- What is being asked: Reproduce exactly, and only, the lines below from the one containing "ATOM 35 C CA" through the one containing "ATOM 41 N N".

- Data for review:
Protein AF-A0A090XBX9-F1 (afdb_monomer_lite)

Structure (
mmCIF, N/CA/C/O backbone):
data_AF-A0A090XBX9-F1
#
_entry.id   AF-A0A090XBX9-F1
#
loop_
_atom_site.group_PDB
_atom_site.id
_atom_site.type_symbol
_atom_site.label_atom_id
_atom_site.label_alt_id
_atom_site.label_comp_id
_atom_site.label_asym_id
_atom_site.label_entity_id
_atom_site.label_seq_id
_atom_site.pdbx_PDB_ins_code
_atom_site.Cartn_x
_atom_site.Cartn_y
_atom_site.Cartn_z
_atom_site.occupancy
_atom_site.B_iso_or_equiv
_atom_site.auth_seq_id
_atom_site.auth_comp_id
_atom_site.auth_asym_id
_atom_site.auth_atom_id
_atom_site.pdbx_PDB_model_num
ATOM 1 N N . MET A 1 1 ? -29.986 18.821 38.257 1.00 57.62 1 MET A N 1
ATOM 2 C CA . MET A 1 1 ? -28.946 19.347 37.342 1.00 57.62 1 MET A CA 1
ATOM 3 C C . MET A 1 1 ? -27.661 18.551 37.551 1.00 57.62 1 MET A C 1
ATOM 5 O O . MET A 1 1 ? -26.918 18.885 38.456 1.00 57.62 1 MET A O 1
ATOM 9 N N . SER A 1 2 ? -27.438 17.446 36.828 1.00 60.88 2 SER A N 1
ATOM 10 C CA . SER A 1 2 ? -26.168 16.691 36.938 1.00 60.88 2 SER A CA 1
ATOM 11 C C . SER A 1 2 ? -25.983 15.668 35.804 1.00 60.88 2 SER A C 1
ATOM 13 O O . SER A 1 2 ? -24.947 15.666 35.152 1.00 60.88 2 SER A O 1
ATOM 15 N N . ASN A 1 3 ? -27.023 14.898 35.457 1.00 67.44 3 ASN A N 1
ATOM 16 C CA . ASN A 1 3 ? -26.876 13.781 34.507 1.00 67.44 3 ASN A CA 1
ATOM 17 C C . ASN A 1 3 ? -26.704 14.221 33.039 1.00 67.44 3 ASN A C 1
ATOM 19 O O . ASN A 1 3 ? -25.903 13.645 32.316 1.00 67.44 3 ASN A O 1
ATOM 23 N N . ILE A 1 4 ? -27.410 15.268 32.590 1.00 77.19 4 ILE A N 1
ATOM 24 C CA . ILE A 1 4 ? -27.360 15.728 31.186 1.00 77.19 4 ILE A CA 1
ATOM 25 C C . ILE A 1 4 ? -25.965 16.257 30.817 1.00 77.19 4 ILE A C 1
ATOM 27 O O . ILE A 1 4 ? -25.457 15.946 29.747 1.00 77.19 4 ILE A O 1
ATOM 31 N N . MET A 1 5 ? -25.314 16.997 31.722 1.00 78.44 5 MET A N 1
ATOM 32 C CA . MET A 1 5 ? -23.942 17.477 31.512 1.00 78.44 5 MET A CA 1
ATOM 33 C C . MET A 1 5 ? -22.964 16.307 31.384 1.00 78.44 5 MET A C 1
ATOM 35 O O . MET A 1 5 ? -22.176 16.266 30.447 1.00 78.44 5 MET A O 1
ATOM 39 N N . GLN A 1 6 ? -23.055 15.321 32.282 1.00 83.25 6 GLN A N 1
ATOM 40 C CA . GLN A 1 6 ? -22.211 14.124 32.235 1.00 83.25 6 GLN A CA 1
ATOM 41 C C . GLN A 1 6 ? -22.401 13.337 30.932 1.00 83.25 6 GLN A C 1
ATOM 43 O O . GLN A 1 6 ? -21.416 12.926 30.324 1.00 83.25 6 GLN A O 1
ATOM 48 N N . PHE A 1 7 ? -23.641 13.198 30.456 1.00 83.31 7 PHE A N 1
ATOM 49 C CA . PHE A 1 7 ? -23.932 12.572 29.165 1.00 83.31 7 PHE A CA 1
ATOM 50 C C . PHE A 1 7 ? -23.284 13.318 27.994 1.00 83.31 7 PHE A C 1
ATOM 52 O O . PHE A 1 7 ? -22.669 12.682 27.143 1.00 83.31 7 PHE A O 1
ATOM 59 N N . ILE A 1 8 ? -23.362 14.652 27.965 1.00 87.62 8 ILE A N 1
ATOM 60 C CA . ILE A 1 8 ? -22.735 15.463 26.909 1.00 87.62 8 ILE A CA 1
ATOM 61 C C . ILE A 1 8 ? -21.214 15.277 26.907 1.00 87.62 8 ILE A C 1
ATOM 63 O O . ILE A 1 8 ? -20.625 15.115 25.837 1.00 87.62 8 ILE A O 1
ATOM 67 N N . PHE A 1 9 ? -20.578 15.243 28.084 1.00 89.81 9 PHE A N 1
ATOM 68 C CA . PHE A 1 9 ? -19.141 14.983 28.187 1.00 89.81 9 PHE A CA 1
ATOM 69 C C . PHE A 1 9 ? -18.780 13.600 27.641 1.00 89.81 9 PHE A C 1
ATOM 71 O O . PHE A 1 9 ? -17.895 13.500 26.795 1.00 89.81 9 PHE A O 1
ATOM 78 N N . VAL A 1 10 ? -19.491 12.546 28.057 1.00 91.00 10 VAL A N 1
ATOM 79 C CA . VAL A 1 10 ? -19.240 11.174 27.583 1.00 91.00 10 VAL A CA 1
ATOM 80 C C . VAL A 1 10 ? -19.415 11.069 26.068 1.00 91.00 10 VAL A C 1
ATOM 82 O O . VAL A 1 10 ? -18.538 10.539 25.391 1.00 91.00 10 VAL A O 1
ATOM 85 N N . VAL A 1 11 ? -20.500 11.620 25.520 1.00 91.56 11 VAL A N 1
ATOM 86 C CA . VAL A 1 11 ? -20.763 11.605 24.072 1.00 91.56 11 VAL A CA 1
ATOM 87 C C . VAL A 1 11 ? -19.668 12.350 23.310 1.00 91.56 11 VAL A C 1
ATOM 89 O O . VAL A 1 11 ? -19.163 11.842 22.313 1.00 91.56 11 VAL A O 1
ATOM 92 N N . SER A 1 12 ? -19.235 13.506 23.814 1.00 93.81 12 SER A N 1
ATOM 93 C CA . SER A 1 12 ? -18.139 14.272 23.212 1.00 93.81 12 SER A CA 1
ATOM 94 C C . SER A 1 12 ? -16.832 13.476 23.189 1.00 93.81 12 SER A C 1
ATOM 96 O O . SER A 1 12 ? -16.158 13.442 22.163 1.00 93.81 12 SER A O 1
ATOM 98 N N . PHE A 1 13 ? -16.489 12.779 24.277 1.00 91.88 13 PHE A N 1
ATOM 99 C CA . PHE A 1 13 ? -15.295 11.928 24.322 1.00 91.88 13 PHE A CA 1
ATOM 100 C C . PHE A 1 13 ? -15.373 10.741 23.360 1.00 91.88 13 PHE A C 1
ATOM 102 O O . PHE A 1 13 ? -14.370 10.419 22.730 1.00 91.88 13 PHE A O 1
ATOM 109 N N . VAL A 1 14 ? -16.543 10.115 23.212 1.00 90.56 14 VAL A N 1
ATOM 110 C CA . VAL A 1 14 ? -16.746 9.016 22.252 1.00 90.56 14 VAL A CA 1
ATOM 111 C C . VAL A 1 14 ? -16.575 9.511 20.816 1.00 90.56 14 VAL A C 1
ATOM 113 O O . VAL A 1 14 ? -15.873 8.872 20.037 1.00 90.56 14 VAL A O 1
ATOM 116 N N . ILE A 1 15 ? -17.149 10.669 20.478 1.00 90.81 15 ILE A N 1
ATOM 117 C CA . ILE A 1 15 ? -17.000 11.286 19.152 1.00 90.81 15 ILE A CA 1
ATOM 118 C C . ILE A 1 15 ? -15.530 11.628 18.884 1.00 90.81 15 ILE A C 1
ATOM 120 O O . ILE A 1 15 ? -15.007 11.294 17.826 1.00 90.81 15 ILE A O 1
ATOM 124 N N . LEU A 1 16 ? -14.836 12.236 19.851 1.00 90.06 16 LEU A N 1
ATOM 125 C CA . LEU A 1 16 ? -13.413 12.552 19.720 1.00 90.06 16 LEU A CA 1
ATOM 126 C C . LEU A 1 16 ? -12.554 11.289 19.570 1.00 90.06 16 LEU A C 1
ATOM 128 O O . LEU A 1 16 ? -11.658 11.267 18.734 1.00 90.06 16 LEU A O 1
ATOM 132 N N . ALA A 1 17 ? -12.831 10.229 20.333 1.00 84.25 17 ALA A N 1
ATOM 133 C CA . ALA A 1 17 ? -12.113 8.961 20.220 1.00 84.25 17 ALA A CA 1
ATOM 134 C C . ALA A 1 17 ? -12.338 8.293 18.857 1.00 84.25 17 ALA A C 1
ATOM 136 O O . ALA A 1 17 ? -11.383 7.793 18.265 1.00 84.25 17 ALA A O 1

---

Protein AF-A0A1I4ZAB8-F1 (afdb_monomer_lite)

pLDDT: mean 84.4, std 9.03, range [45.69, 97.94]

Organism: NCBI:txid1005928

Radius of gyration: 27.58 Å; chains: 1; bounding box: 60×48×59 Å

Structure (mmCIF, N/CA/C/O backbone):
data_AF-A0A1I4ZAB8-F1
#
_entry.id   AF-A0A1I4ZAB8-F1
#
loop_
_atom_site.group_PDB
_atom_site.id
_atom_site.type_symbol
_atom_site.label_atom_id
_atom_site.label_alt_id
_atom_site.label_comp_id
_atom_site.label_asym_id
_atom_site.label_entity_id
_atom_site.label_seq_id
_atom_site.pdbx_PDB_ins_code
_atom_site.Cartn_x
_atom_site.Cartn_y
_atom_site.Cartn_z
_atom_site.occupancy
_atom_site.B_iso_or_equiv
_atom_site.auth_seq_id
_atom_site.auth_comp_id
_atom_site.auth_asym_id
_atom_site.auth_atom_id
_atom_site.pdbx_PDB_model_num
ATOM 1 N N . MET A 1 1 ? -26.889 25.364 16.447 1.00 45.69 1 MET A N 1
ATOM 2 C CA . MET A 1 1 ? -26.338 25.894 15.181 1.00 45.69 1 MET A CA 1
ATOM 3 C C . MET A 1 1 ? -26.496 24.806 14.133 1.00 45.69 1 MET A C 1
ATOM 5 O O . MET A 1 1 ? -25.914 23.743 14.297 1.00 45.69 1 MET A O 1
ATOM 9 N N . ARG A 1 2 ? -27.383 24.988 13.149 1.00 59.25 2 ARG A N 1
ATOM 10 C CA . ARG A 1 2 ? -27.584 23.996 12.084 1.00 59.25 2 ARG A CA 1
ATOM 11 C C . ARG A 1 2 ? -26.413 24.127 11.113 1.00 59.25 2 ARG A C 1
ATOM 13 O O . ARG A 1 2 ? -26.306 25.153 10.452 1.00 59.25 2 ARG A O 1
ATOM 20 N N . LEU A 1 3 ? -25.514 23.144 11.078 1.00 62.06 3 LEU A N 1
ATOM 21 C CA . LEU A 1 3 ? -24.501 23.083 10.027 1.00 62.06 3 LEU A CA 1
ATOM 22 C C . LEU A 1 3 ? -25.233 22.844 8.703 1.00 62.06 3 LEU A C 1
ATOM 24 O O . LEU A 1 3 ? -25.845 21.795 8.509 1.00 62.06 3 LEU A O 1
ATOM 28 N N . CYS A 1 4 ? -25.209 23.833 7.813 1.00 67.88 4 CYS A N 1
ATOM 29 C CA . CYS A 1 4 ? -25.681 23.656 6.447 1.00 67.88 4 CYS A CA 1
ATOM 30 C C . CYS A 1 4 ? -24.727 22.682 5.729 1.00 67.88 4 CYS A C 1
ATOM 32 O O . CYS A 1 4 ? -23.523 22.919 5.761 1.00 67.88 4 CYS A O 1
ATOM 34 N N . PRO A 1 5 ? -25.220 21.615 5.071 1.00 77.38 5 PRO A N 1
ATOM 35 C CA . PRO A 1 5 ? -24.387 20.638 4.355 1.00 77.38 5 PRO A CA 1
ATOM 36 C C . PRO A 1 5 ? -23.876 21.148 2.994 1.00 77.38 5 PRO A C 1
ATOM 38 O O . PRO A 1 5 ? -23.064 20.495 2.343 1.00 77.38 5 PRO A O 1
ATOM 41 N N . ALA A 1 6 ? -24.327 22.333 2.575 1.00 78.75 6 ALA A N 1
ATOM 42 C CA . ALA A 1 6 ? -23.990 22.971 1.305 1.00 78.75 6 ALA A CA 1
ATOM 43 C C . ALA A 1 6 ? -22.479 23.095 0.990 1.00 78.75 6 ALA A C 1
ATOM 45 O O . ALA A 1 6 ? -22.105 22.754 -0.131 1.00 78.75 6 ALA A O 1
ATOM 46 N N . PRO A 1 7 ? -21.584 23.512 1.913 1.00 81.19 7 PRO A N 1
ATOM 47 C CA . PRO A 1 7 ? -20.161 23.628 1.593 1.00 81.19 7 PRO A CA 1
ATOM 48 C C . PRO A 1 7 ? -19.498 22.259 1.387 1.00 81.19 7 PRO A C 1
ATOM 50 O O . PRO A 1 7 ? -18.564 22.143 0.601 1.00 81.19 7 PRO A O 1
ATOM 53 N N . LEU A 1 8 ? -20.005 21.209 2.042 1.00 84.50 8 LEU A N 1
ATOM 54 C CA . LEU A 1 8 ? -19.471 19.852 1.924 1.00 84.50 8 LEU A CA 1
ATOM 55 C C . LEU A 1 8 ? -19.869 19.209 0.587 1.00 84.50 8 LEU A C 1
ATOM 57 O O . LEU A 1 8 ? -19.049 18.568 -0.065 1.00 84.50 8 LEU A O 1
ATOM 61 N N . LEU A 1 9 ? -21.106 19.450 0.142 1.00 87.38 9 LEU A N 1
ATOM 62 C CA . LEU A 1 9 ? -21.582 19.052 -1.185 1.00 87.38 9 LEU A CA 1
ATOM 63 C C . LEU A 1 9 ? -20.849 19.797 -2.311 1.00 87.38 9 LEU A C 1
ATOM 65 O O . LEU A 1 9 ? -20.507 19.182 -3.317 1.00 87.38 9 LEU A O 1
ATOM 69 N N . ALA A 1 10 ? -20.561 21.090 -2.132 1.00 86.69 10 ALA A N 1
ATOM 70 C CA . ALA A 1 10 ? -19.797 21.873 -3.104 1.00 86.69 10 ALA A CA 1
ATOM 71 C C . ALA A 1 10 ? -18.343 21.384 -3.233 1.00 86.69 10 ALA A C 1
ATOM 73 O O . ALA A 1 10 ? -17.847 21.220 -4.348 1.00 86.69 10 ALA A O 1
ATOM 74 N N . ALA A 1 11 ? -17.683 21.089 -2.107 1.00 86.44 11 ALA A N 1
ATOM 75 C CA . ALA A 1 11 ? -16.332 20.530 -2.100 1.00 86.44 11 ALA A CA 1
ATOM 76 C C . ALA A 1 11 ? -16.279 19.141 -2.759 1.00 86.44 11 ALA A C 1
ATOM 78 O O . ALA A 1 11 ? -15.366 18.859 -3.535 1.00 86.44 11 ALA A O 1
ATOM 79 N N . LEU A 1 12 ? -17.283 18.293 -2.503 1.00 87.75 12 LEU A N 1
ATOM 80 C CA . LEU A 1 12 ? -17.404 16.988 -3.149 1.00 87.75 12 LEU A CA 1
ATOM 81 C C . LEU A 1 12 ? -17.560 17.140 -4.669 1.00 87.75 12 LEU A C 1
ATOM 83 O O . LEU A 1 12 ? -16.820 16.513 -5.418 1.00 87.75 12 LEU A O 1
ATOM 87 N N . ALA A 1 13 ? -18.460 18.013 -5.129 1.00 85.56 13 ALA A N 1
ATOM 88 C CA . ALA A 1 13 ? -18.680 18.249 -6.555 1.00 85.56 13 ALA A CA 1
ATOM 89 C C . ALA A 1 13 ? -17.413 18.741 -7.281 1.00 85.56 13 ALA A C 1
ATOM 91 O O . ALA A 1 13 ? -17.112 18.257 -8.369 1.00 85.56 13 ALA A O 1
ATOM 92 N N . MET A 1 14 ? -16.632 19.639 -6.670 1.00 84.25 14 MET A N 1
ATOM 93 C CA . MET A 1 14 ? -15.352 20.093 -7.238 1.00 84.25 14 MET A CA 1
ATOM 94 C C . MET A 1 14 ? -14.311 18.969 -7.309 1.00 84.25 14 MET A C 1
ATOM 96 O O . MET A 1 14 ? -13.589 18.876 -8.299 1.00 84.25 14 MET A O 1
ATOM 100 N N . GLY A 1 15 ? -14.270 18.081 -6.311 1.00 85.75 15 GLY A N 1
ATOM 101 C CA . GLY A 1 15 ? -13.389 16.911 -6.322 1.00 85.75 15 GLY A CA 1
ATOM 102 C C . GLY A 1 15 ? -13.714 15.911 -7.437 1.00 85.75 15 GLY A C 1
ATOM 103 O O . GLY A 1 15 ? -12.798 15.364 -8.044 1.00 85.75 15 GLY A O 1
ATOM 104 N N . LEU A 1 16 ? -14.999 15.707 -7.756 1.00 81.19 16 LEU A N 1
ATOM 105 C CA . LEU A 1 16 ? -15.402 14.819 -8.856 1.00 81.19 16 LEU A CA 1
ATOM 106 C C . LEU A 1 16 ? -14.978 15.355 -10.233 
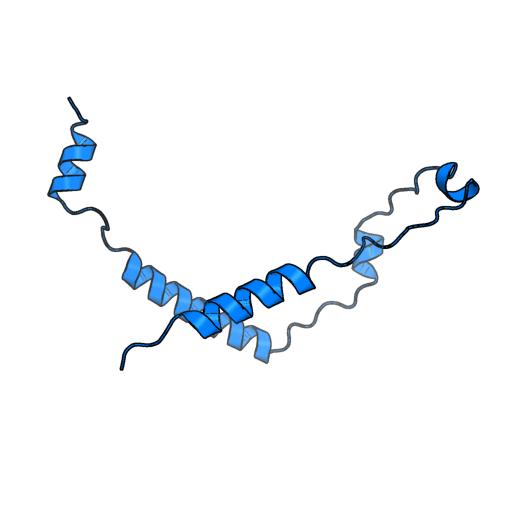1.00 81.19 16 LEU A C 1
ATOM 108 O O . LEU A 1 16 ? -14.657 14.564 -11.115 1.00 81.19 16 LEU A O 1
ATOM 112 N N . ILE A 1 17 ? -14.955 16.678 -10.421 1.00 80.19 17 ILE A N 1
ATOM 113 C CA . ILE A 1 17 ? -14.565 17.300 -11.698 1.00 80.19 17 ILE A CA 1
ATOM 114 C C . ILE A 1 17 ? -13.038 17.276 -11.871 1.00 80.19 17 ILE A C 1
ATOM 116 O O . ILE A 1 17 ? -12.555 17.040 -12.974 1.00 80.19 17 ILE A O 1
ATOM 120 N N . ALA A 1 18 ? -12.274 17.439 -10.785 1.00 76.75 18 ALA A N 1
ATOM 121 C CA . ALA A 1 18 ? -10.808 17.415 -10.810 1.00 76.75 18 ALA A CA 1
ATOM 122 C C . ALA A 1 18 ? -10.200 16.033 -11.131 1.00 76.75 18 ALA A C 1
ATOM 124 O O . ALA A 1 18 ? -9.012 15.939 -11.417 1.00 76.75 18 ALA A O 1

- Response to the task:
ATOM 35 C CA . PRO A 1 5 ? -24.387 20.638 4.355 1.00 77.38 5 PRO A CA 1
ATOM 36 C C . PRO A 1 5 ? -23.876 21.148 2.994 1.00 77.38 5 PRO A C 1
ATOM 38 O O . PRO A 1 5 ? -23.064 20.495 2.343 1.00 77.38 5 PRO A O 1
ATOM 41 N N . ALA A 1 6 ? -24.327 22.333 2.575 1.00 78.75 6 ALA A N 1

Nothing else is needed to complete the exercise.